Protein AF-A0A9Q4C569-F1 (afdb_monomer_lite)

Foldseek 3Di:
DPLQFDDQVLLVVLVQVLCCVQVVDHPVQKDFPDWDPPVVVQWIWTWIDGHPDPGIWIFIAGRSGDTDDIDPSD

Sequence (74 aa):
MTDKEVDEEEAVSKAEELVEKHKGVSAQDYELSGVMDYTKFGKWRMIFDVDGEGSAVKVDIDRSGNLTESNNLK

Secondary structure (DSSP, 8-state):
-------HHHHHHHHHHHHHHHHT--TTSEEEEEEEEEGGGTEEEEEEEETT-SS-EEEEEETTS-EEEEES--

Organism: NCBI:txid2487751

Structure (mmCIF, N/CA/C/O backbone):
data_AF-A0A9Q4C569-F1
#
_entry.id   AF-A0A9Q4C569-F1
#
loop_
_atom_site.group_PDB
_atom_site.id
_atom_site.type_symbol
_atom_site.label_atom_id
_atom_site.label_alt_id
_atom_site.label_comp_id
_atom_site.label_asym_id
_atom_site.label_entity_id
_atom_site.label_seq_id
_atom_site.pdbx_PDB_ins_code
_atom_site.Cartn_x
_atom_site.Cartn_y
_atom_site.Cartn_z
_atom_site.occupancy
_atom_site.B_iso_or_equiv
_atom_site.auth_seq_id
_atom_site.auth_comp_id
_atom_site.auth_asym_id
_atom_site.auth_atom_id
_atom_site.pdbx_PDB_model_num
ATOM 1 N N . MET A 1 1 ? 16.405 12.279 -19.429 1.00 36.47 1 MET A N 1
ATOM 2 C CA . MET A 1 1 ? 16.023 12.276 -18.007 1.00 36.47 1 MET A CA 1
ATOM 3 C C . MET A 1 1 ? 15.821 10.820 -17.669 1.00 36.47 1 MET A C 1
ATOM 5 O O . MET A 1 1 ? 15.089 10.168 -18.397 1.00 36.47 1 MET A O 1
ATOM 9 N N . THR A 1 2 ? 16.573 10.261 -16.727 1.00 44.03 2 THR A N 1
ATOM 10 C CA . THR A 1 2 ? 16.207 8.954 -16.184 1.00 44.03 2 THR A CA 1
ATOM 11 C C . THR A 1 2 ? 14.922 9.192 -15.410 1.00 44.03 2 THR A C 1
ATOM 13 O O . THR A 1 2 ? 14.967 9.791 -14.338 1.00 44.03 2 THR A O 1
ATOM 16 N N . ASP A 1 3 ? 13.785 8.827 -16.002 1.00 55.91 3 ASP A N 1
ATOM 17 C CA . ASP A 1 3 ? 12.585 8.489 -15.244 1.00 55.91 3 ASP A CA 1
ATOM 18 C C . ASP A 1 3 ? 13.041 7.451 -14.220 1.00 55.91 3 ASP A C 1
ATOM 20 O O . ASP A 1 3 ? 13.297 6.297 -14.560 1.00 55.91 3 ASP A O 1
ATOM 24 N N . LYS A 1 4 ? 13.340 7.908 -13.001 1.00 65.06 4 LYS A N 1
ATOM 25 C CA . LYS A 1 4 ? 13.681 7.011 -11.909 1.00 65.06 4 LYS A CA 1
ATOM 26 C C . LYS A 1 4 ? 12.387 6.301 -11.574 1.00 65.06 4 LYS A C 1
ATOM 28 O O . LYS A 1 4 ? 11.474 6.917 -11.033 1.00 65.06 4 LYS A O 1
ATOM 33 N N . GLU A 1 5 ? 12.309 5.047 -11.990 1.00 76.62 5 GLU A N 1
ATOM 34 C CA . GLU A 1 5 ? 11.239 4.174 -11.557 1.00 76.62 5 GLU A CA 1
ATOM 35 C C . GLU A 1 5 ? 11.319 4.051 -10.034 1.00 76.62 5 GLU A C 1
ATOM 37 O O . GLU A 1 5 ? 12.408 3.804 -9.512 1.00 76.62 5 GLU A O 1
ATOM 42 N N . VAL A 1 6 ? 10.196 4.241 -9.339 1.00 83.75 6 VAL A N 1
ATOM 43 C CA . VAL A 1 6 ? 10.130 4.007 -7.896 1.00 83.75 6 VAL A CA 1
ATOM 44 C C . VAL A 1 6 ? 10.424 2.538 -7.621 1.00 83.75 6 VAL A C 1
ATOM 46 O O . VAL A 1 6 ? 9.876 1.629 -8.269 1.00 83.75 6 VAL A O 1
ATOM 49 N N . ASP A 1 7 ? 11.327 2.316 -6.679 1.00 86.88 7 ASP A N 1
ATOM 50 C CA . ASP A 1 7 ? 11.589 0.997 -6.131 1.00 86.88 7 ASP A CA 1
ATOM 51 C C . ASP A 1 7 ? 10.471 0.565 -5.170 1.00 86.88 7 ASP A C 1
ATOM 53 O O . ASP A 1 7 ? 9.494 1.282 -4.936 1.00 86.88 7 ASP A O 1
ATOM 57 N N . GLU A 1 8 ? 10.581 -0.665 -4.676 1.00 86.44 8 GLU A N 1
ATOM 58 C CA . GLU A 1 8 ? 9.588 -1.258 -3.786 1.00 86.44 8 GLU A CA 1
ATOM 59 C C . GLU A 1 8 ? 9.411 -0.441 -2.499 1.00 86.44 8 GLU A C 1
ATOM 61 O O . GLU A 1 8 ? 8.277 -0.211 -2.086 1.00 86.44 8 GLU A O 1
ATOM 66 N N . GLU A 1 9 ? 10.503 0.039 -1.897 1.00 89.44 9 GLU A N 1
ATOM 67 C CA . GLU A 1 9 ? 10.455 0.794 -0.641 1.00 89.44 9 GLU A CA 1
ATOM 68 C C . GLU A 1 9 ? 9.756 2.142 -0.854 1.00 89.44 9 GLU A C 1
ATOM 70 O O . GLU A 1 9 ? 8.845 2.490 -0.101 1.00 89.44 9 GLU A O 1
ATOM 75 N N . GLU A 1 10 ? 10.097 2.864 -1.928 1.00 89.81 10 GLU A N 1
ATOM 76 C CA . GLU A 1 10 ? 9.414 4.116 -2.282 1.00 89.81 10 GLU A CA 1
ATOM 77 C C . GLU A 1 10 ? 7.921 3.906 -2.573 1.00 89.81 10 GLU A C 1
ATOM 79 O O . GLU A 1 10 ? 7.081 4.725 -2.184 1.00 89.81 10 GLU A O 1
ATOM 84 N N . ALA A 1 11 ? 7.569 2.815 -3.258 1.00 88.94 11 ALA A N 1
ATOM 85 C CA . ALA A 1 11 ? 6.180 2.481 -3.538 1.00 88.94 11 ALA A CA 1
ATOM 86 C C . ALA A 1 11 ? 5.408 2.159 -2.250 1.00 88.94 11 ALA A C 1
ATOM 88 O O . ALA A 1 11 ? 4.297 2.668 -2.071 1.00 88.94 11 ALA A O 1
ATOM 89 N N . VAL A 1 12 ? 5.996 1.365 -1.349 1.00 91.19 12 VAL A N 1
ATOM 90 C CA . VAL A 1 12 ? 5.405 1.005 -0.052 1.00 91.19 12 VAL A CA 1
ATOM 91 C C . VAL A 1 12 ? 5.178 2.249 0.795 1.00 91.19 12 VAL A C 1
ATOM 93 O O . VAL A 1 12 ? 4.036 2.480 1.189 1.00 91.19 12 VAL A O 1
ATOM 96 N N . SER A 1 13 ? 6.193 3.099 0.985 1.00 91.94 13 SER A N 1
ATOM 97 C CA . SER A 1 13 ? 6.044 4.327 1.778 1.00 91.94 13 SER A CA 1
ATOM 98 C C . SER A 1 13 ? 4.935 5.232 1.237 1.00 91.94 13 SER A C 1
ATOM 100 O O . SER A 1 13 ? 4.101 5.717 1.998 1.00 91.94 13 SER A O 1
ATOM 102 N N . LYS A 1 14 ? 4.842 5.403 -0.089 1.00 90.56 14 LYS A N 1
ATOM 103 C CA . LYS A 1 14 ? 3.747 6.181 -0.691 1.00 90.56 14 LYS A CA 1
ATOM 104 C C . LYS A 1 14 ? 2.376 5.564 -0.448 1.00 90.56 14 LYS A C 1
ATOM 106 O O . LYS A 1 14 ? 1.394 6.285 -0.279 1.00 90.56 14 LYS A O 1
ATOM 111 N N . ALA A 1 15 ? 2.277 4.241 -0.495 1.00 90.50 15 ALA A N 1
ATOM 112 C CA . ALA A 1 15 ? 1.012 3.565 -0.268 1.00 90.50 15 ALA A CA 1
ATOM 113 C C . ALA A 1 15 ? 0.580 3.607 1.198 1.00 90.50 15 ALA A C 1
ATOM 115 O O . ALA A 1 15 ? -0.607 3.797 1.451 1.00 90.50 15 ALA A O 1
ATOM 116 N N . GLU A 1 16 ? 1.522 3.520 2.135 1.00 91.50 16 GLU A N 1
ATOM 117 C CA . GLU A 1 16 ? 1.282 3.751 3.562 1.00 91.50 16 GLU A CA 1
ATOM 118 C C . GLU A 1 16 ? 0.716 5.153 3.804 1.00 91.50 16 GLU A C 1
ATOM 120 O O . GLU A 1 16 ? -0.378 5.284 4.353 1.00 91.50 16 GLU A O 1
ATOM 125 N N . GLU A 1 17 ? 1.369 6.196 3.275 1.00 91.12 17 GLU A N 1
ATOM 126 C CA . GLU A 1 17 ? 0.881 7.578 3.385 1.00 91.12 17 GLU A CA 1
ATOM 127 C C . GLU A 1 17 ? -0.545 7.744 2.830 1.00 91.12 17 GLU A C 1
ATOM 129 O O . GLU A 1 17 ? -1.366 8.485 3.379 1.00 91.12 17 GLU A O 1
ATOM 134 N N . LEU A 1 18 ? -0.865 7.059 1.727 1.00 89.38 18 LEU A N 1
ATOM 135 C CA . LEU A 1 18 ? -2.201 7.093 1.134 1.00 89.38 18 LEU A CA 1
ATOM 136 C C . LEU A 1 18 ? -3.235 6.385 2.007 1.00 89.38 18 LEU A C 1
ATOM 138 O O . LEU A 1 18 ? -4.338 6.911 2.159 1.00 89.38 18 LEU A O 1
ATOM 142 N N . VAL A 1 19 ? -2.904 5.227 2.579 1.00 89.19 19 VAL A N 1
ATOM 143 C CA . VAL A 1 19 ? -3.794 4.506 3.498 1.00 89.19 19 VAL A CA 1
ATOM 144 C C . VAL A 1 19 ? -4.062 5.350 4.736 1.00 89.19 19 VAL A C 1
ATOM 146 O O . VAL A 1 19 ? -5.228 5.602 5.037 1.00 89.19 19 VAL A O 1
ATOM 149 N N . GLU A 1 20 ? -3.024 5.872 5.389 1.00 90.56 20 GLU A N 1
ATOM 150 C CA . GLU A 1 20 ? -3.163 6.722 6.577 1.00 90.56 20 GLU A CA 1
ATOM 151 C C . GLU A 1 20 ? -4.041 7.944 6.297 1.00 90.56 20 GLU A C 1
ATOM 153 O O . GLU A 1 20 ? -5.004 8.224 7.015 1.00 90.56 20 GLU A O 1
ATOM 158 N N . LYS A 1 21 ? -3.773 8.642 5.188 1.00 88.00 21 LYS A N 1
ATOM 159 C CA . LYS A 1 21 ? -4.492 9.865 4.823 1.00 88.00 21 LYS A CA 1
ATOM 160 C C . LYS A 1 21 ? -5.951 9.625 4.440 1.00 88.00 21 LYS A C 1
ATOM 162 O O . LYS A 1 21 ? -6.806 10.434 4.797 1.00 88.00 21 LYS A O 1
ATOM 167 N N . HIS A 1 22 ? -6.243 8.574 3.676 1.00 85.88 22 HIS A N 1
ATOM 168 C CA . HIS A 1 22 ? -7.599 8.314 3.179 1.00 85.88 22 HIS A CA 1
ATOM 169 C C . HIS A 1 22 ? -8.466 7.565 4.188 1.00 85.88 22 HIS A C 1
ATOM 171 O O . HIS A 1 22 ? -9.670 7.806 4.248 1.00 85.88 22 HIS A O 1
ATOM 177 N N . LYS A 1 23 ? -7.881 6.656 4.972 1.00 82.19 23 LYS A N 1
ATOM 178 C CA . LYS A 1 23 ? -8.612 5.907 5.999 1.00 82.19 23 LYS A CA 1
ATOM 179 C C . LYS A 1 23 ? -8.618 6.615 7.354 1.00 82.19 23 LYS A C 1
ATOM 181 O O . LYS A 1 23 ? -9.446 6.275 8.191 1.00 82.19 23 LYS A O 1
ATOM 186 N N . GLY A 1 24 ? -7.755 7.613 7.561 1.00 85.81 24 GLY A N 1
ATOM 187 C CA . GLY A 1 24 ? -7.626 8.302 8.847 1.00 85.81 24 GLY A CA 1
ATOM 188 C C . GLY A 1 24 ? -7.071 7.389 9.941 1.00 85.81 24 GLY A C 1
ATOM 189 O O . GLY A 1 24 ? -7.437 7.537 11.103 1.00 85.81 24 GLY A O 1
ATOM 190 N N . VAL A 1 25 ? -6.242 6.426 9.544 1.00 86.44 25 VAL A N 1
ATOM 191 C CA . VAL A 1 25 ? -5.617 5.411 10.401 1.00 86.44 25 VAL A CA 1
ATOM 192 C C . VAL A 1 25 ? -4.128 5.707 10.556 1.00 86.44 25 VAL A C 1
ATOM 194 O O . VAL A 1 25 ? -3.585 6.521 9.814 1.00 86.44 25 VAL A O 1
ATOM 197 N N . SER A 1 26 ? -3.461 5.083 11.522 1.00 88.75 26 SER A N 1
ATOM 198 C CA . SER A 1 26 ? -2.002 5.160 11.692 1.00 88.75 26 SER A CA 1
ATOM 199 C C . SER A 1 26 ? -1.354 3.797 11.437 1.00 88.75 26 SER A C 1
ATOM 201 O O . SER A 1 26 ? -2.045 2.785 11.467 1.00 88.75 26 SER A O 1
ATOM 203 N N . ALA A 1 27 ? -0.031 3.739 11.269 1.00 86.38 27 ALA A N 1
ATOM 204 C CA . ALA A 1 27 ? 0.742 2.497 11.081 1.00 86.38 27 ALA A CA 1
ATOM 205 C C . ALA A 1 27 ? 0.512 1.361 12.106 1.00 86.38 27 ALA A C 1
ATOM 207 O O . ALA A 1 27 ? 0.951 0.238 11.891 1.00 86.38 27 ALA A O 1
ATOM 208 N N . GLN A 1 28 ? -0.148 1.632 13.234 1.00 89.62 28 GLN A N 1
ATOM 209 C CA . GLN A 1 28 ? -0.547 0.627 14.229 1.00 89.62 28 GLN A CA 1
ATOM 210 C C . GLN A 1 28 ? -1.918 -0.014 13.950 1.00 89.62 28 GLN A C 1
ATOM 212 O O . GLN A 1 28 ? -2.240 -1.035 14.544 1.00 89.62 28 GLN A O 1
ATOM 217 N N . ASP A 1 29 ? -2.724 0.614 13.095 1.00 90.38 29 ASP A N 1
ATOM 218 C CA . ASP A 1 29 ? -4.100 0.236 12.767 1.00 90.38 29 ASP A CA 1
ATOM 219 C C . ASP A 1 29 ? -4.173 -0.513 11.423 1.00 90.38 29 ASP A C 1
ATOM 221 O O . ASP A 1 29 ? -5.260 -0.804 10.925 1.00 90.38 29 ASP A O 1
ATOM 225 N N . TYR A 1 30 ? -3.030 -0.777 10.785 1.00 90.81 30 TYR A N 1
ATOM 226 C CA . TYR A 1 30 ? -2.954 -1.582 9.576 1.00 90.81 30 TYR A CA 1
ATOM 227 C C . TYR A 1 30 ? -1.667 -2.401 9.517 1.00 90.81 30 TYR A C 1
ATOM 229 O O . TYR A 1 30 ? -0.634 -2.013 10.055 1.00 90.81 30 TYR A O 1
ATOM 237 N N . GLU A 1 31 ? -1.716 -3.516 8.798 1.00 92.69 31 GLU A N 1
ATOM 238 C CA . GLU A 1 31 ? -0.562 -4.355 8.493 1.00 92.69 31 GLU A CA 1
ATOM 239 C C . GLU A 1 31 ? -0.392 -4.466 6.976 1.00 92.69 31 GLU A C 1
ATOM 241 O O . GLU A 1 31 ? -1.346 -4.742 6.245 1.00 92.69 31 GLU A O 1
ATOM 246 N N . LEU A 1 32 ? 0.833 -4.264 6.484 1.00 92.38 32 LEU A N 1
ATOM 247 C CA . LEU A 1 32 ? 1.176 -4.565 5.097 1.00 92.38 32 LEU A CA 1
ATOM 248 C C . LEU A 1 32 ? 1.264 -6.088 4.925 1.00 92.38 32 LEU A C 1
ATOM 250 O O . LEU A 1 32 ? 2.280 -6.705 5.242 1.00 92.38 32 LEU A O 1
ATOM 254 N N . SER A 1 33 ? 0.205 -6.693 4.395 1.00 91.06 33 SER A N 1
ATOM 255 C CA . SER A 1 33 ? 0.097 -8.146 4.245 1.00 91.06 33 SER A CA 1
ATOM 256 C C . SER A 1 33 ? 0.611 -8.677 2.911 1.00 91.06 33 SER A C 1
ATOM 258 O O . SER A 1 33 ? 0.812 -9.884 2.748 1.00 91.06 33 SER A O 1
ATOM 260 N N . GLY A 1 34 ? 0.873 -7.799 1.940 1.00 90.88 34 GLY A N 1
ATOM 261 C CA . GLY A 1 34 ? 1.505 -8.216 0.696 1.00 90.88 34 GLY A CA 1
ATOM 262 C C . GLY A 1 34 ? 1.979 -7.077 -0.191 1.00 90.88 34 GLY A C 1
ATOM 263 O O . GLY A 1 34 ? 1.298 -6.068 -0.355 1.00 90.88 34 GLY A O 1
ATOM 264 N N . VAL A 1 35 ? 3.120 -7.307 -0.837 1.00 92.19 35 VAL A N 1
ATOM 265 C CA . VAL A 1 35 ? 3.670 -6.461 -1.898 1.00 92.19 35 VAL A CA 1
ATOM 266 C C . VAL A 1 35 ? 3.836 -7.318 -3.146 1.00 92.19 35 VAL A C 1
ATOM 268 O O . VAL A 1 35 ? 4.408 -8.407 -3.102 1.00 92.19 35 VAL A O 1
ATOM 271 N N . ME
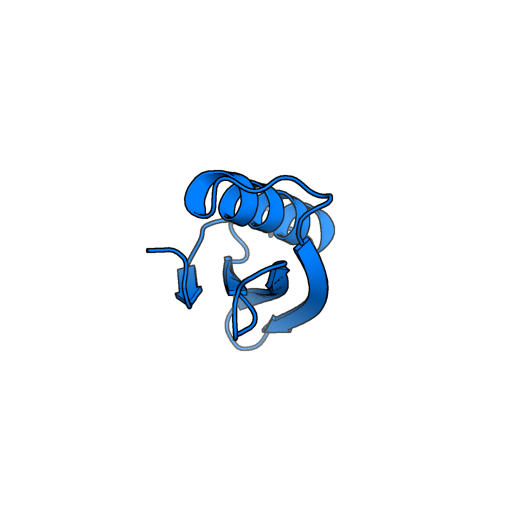T A 1 36 ? 3.273 -6.866 -4.263 1.00 89.50 36 MET A N 1
ATOM 272 C CA . MET A 1 36 ? 3.327 -7.574 -5.537 1.00 89.50 36 MET A CA 1
ATOM 273 C C . MET A 1 36 ? 3.871 -6.655 -6.620 1.00 89.50 36 MET A C 1
ATOM 275 O O . MET A 1 36 ? 3.254 -5.642 -6.958 1.00 89.50 36 MET A O 1
ATOM 279 N N . ASP A 1 37 ? 4.972 -7.071 -7.238 1.00 88.00 37 ASP A N 1
ATOM 280 C CA . ASP A 1 37 ? 5.465 -6.427 -8.445 1.00 88.00 37 ASP A CA 1
ATOM 281 C C . ASP A 1 37 ? 4.623 -6.861 -9.658 1.00 88.00 37 ASP A C 1
ATOM 283 O O . ASP A 1 37 ? 4.765 -7.959 -10.208 1.00 88.00 37 ASP A O 1
ATOM 287 N N . TYR A 1 38 ? 3.744 -5.970 -10.109 1.00 83.31 38 TYR A N 1
ATOM 288 C CA . TYR A 1 38 ? 3.017 -6.092 -11.367 1.00 83.31 38 TYR A CA 1
ATOM 289 C C . TYR A 1 38 ? 3.844 -5.483 -12.516 1.00 83.31 38 TYR A C 1
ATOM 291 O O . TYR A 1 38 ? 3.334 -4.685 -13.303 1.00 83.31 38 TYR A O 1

_Task directions:_
Lines wanted from the listing above: the line with "ATOM 49 N N" up to and including the line with "ATOM 68 C C". Please write them out exactly, adding nothing else.

_Result for this exercise:_
ATOM 49 N N . ASP A 1 7 ? 11.327 2.316 -6.679 1.00 86.88 7 ASP A N 1
ATOM 50 C CA . ASP A 1 7 ? 11.589 0.997 -6.131 1.00 86.88 7 ASP A CA 1
ATOM 51 C C . ASP A 1 7 ? 10.471 0.565 -5.170 1.00 86.88 7 ASP A C 1
ATOM 53 O O . ASP A 1 7 ? 9.494 1.282 -4.936 1.00 86.88 7 ASP A O 1
ATOM 57 N N . GLU A 1 8 ? 10.581 -0.665 -4.676 1.00 86.44 8 GLU A N 1
ATOM 58 C CA . GLU A 1 8 ? 9.588 -1.258 -3.786 1.00 86.44 8 GLU A CA 1
ATOM 59 C C . GLU A 1 8 ? 9.411 -0.441 -2.499 1.00 86.44 8 GLU A C 1
ATOM 61 O O . GLU A 1 8 ? 8.277 -0.211 -2.086 1.00 86.44 8 GLU A O 1
ATOM 66 N N . GLU A 1 9 ? 10.503 0.039 -1.897 1.00 89.44 9 GLU A N 1
ATOM 67 C CA . GLU A 1 9 ? 10.455 0.794 -0.641 1.00 89.44 9 GLU A CA 1
ATOM 68 C C . GLU A 1 9 ? 9.756 2.142 -0.854 1.00 89.44 9 GLU A C 1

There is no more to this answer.